By Lyndsie Kiebert-Carey
Mary Frances Thompson Fisher grew up during a tumultuous time in Native American history, coming of age at the turn of the 20th century in pre-statehood Oklahoma as a member of the Chickasaw Nation. Under pressure to assimilate into white culture, Fisher pushed back and pursued an education in theater, finding her voice as a performer telling the stories of her tribe in one-woman shows that ultimately went global.
Over the course of decades and under her stage name, Te Ata, given to her in childhood, Fisher traveled the world and built connections with leaders, performing at the White House, in England for the royal family and beyond.
Despite her death at 99 years old in 1995, Fisher’s impact on American culture is still felt today as the Chickasaw Nation continues to share her story in works like Te Ata, the 2016 feature film about her journey to becoming a world-renowned performer, showing at the Panida Theater on Friday, Feb. 4 at 7 p.m.
Traditional storyteller, dancer and musician Dan Namankin will provide an opening performance before the free screening, which is presented by the Bonner County Human Rights Task Force. Namankin hails from the Chief Joseph Band Of Wallowa, Nez Perce and Colville Confederated Tribes of Washington State.
Te Ata’s $2 million budget was financed entirely by the Chickasaw Nation, which has prioritized funding films that tell similar stories. Despite the indie nature of the film, Deadline compared Te Ata’s production quality to that of a “$50 million Hollywood feature.” The movie, which was shot entirely in Oklahoma, serves as a chance for members of the Chickasaw Nation to control their culture’s storytelling from start to finish.
“Hollywood will take its licenses with characters and storylines, but it’s so much more encouraging and inspiring to hear the stories told from a tribe that originated the stories from the beginning,” Comanche actor Gil Birmingham, who played Te Ata’s father in the film, told NPR in 2017.
Vicky Gold, a Chickasaw woman featured in the same NPR story about the film, emphasized the importance of not just a Native, but a Native woman, being accurately represented in popular media.

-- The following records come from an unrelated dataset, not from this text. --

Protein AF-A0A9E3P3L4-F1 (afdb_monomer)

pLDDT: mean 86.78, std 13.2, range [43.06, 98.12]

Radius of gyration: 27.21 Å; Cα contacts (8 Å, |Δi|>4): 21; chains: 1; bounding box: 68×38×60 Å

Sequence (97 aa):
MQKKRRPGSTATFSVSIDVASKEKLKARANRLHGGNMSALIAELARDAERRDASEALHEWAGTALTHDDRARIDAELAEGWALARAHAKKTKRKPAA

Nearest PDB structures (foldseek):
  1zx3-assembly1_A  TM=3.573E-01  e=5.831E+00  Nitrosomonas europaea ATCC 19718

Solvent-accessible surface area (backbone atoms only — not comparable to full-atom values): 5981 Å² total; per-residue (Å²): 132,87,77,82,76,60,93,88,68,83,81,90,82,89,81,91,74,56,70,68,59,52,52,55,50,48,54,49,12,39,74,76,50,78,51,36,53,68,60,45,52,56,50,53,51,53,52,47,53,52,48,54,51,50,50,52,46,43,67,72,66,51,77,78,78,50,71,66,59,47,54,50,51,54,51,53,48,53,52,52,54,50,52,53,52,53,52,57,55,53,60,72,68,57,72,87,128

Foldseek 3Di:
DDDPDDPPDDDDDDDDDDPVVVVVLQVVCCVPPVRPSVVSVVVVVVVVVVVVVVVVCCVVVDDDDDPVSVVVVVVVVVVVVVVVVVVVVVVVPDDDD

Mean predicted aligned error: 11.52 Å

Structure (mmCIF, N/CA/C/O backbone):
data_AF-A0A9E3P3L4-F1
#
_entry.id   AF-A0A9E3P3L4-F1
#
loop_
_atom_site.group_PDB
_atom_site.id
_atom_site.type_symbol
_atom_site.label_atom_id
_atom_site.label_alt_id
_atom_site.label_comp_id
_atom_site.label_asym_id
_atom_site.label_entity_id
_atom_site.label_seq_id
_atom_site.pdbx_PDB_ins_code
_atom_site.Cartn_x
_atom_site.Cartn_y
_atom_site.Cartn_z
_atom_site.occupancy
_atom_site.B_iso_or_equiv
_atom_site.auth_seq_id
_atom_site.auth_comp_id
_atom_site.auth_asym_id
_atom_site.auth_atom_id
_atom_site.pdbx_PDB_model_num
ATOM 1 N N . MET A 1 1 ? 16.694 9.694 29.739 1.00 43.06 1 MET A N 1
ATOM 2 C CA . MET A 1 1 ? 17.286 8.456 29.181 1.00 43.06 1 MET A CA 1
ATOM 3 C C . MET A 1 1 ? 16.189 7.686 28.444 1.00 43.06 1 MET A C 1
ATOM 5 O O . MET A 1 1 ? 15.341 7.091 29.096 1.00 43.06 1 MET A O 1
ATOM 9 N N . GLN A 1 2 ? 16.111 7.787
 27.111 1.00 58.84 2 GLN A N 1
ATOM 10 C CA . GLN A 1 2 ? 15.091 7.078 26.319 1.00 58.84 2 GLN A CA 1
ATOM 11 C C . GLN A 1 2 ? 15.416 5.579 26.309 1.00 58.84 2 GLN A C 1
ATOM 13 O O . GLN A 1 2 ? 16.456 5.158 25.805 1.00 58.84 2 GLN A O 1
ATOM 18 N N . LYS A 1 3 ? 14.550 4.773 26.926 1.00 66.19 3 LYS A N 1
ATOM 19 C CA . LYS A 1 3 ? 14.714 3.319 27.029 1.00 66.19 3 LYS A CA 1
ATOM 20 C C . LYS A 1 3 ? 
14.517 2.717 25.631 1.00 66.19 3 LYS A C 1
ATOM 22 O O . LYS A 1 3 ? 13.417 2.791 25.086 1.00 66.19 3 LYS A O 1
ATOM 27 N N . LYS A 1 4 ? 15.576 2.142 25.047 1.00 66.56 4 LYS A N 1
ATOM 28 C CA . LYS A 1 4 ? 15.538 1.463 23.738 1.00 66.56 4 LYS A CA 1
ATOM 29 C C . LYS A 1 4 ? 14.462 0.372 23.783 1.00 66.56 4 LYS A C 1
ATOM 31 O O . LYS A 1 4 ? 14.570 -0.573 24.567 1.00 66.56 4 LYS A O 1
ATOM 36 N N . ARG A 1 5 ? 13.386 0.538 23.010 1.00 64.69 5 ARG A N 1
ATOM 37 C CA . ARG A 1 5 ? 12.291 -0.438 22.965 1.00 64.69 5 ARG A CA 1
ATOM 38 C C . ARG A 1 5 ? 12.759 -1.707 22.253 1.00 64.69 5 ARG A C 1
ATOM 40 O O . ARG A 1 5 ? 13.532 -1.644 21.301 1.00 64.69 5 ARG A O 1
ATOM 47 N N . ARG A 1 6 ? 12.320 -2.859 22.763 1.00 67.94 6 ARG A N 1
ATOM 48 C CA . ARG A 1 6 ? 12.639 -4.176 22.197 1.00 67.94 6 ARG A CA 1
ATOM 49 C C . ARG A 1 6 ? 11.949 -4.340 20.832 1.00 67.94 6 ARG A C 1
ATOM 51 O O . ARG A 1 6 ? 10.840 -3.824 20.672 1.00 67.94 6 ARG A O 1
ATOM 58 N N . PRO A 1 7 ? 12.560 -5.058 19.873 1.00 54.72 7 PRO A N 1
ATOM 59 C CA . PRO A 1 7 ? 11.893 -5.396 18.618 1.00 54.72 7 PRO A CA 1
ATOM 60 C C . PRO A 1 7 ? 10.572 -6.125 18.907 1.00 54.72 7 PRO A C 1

“Just being a woman and Chickasaw Native American, to me, that meant a lot because the Chickasaw Nation got to tell the story their way,” she told NPR. “It wasn’t the old cowboy-and-Indian way. It was our story.
“We, the Chickasaws, Native Americans, we are Broadway performers,” she added. “We are actors. We are doctors. We are lawyers. We’re not just an Indian in a movie like you see with the head dress. We’re just like you.”
Te Ata (PG)
Friday, Feb. 4; 7 p.m.; doors open 30 minutes before the show; FREE. Panida Theater, 300 N. First Ave., 208-263-9191, panida.org.